Prep Time 15 minutes
Cook Time 20 minutes
Total Time 35 minutes
Course Main Course
Cuisine Indian
Servings 4 servings

Equipment

Ingredients
  

  • 2 cups Basmati Rice long grain
  • 1 cup Paneer cubes 1-inch cubes
  • ½ cup Green Peas
  • 1 Carrot
  • 1 cup Cauliflower florets small florets
  • ½ cup Beans
  • 1 Capsicum
  • 3 Green Chilis or according to heat tolerance
  • 2 tsp Ginger finely Chopped; optional
  • 1 2-inch Cinnamon stick
  • 1 Black Cardamom
  • 8-10 Green Cardamom
  • 7-8 Cloves
  • 8-10 Black Peppercorns
  • 2 tsp Cumin seeds
  • 2 Bay leaves
  • 15 Cashew nuts break them from the middle
  • 15 Walnuts
  • 15 Almonds
  • ½ cup Raisins
  • 2 tbsp Pomegranate Arils optional
  • 2 pinch Saffron strands
  • ½ cup Milk
  • 3 tbsp Coriander leaves chopped
  • Ghee
  • Salt to taste
  • Sugar to taste

Instructions
 

Prepare the rice

  • First, wash the basmati rice and soak it for about 40 minutes.
  • After that, boil water to cook the rice.
  • Boil the rice for about 10 minutes or until cooked to perfection.
  • Keep on checking and make sure not to overcook it.
  • When the rice is done, strain it, spread it on a tissue-covered plate, and let it cool down completely.

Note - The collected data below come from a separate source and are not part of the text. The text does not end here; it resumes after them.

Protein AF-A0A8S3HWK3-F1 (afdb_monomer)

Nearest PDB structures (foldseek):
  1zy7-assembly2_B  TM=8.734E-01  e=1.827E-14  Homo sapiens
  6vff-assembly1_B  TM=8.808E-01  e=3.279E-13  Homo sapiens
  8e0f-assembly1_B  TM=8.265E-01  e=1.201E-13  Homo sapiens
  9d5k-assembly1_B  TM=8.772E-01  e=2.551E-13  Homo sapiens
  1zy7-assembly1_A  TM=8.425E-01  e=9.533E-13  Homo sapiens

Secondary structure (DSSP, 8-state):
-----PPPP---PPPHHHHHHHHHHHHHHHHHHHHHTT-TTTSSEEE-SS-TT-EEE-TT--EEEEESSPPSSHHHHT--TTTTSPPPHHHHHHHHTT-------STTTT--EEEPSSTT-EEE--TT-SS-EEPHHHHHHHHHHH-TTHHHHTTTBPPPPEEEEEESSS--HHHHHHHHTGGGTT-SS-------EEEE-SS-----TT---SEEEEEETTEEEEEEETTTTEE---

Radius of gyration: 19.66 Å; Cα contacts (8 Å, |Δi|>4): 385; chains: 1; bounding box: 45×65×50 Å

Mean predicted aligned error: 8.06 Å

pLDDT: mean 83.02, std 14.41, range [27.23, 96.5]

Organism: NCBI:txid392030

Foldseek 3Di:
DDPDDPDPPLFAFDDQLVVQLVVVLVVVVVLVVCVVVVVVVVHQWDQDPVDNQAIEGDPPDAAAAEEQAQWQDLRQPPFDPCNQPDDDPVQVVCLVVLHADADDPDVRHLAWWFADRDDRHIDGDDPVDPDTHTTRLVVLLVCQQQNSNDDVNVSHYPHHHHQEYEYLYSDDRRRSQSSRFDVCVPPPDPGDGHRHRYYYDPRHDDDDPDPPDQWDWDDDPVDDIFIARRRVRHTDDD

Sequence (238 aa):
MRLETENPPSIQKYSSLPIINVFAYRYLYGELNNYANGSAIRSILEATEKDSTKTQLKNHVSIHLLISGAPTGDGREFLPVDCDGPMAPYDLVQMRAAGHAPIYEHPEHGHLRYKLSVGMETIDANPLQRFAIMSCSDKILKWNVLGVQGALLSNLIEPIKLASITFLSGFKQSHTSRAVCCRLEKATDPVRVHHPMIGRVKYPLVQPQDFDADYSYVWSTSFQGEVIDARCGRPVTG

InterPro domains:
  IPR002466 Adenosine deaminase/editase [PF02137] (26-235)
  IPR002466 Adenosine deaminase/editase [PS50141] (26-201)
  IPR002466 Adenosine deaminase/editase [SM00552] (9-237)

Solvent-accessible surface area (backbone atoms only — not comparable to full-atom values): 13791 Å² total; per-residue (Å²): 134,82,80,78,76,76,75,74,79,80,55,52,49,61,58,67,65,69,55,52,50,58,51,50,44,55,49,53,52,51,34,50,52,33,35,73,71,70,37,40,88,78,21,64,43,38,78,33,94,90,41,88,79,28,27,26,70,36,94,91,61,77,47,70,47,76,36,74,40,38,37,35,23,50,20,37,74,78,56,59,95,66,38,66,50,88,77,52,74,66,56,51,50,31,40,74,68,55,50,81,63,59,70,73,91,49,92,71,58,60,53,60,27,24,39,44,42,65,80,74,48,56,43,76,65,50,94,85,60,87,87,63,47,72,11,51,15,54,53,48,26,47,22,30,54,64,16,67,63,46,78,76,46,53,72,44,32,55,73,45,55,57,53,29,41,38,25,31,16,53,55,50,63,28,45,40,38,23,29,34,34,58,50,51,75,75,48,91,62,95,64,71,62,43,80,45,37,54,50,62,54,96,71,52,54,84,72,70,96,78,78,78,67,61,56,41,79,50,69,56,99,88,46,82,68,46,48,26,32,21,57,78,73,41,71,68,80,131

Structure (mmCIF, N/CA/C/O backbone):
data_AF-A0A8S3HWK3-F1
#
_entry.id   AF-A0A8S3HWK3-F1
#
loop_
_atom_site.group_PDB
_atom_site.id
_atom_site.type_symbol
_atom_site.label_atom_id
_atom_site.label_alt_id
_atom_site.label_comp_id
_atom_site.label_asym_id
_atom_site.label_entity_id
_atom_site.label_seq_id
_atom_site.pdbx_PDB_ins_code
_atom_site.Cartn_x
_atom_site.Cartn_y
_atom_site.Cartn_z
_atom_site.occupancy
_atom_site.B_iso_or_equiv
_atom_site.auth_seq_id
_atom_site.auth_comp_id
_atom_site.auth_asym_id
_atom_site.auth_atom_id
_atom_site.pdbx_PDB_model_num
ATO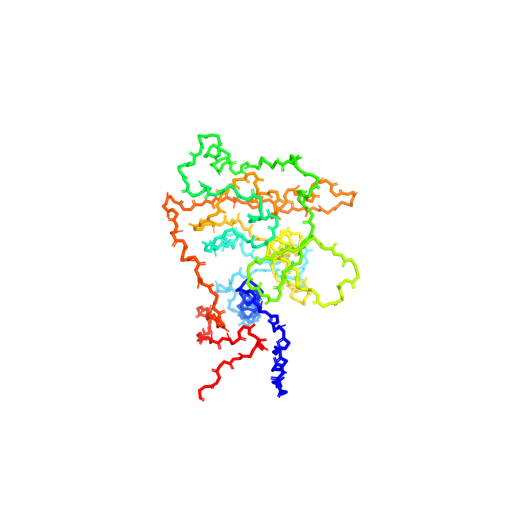M 1 N N . MET A 1 1 ? 20.360 -46.130 -16.673 1.00 35.47 1 MET A N 1
ATOM 2 C CA . MET A 1 1 ? 19.012 -45.539 -16.578 1.00 35.47 1 MET A CA 1
ATOM 3 C C . MET A 1 1 ? 19.032 -44.610 -15.368 1.00 35.47 1 MET A C 1
ATOM 5 O O . MET A 1 1 ? 18.906 -45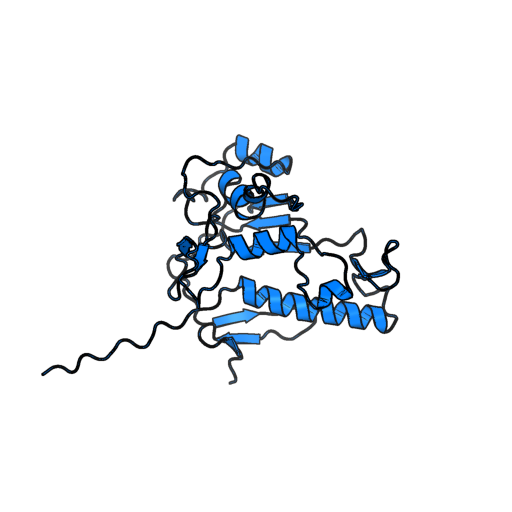.078 -14.246 1.00 35.47 1 MET A O 1
ATOM 9 N N . ARG A 1 2 ? 19.412 -43.339 -15.576 1.00 27.23 2 ARG A N 1
ATOM 10 C CA . ARG A 1 2 ? 19.415 -42.317 -14.517 1.00 27.23 2 ARG A CA 1
ATOM 11 C C . ARG A 1 2 ? 17.956 -41.955 -14.271 1.00 27.23 2 ARG A C 1
ATOM 13 O O . ARG A 1 2 ? 17.287 -41.544 -15.210 1.00 27.23 2 ARG A O 1
ATOM 20 N N . LEU A 1 3 ? 17.483 -42.173 -13.050 1.00 30.86 3 LEU A N 1
ATOM 21 C CA . LEU A 1 3 ? 16.206 -41.646 -12.596 1.00 30.86 3 LEU A CA 1
ATOM 22 C C . LEU A 1 3 ? 16.344 -40.123 -12.587 1.00 30.86 3 LEU A C 1
ATOM 24 O O . LEU A 1 3 ? 17.143 -39.580 -11.822 1.00 30.86 3 LEU A O 1
ATOM 28 N N . GLU A 1 4 ? 15.644 -39.461 -13.502 1.00 32.00 4 GLU A N 1
ATOM 29 C CA . GLU A 1 4 ? 15.415 -38.026 -13.428 1.00 32.00 4 GLU A CA 1
ATOM 30 C C . GLU A 1 4 ? 14.646 -37.775 -12.132 1.00 32.00 4 GLU A C 1
ATOM 32 O O . GLU A 1 4 ? 13.517 -38.226 -11.955 1.00 32.00 4 GLU A O 1
ATOM 37 N N . THR A 1 5 ? 15.307 -37.133 -11.175 1.00 36.91 5 THR A N 1
ATOM 38 C CA . THR A 1 5 ? 14.643 -36.576 -10.005 1.00 36.91 5 THR A CA 1
ATOM 39 C C . THR A 1 5 ? 13.727 -35.473 -10.513 1.00 36.91 5 THR A C 1
ATOM 41 O O . THR A 1 5 ? 14.216 -34.429 -10.948 1.00 36.91 5 THR A O 1
ATOM 44 N N . GLU A 1 6 ? 12.419 -35.722 -10.509 1.00 34.97 6 GLU A N 1
ATOM 45 C CA . GLU A 1 6 ? 11.410 -34.691 -10.729 1.00 34.97 6 GLU A CA 1
ATOM 46 C C . GLU A 1 6 ? 11.737 -33.492 -9.828 1.00 34.97 6 GLU A C 1
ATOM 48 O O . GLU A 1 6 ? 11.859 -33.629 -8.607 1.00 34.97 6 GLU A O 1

Prepare the veggies and nuts

  • Next, wash all the veggies.
  • Dice the carrots, and cut the capsicum and the cauliflower into small florets.
  • Chop the beans, and cut the paneer into cubes.
  • Next, cut the almonds, cashew nuts, and walnuts into half. Keep them aside.
  • Heat the milk until warm and soak in the saffron strand.

Fry the veggies

  • Now, take a kadhai or a cooking pot and add ghee.
  • Heat the ghee until it smokes a little.
  • To this, add the veggies except the green peas.
  • Stir and fry them for about 5 minutes or until cooked. Do not overcook the vegetables.

Fry the paneer

  • When the veggies are done, add the paneer.
  • Fry the paneer until golden brown from all the sides. Keep the flame on medium.
  • Take them out and keep them aside.

Stir fry the nuts

  • In the same ghee add all the nuts and raisins.
  • Fry them for about a minute and keep them aside.

Stir fry the spices

  • Now, add ghee if needed and let it heat.
  • Keep the flame on medium and add the cumin seeds, bay leaves, black peppercorns, cloves, black cardamom, green Cardamoms, and cinnamon stick (break it into a few pieces).
  • Stir and fry them until the aromatics are fragrant.
  • To this, add the finely chopped ginger and green chilis.
  • Stir them nicely until the raw smell is gone.

Add the ingredients

  • Next, add the fried vegetables, nuts, and raisins.
  • Combine them nicely.

Add the rice

  • Now add the rice in small quantities and stir.
  • Combine everything gently and make sure not to break the long grains of the rice.
  • Add salt to taste.
  • Also, add sugar to taste to balance the salt.

Add the milk

  • Stir everything for a minute and then add the saffron-infused milk.
  • Combine well and let them cook for 2 minutes. Cover the kadhai or the cooking pan.

Add the paneer

  • Next, add the green peas and the cubed paneer.
  • Stir them well.
  • Squeeze a bit of lime or lemon juice to balance out all the flavors.
  • Keep the flame on low and cover it again for about 3-4 minutes.
  • Lightly toss the rice to loosen them and then take a taste test.
  • If everything is up to the mark, then transfer it into a bowl.

Garnish

  • Garnish the navratan pulao with finely chopped coriander leaves and pomegranate arils (if using).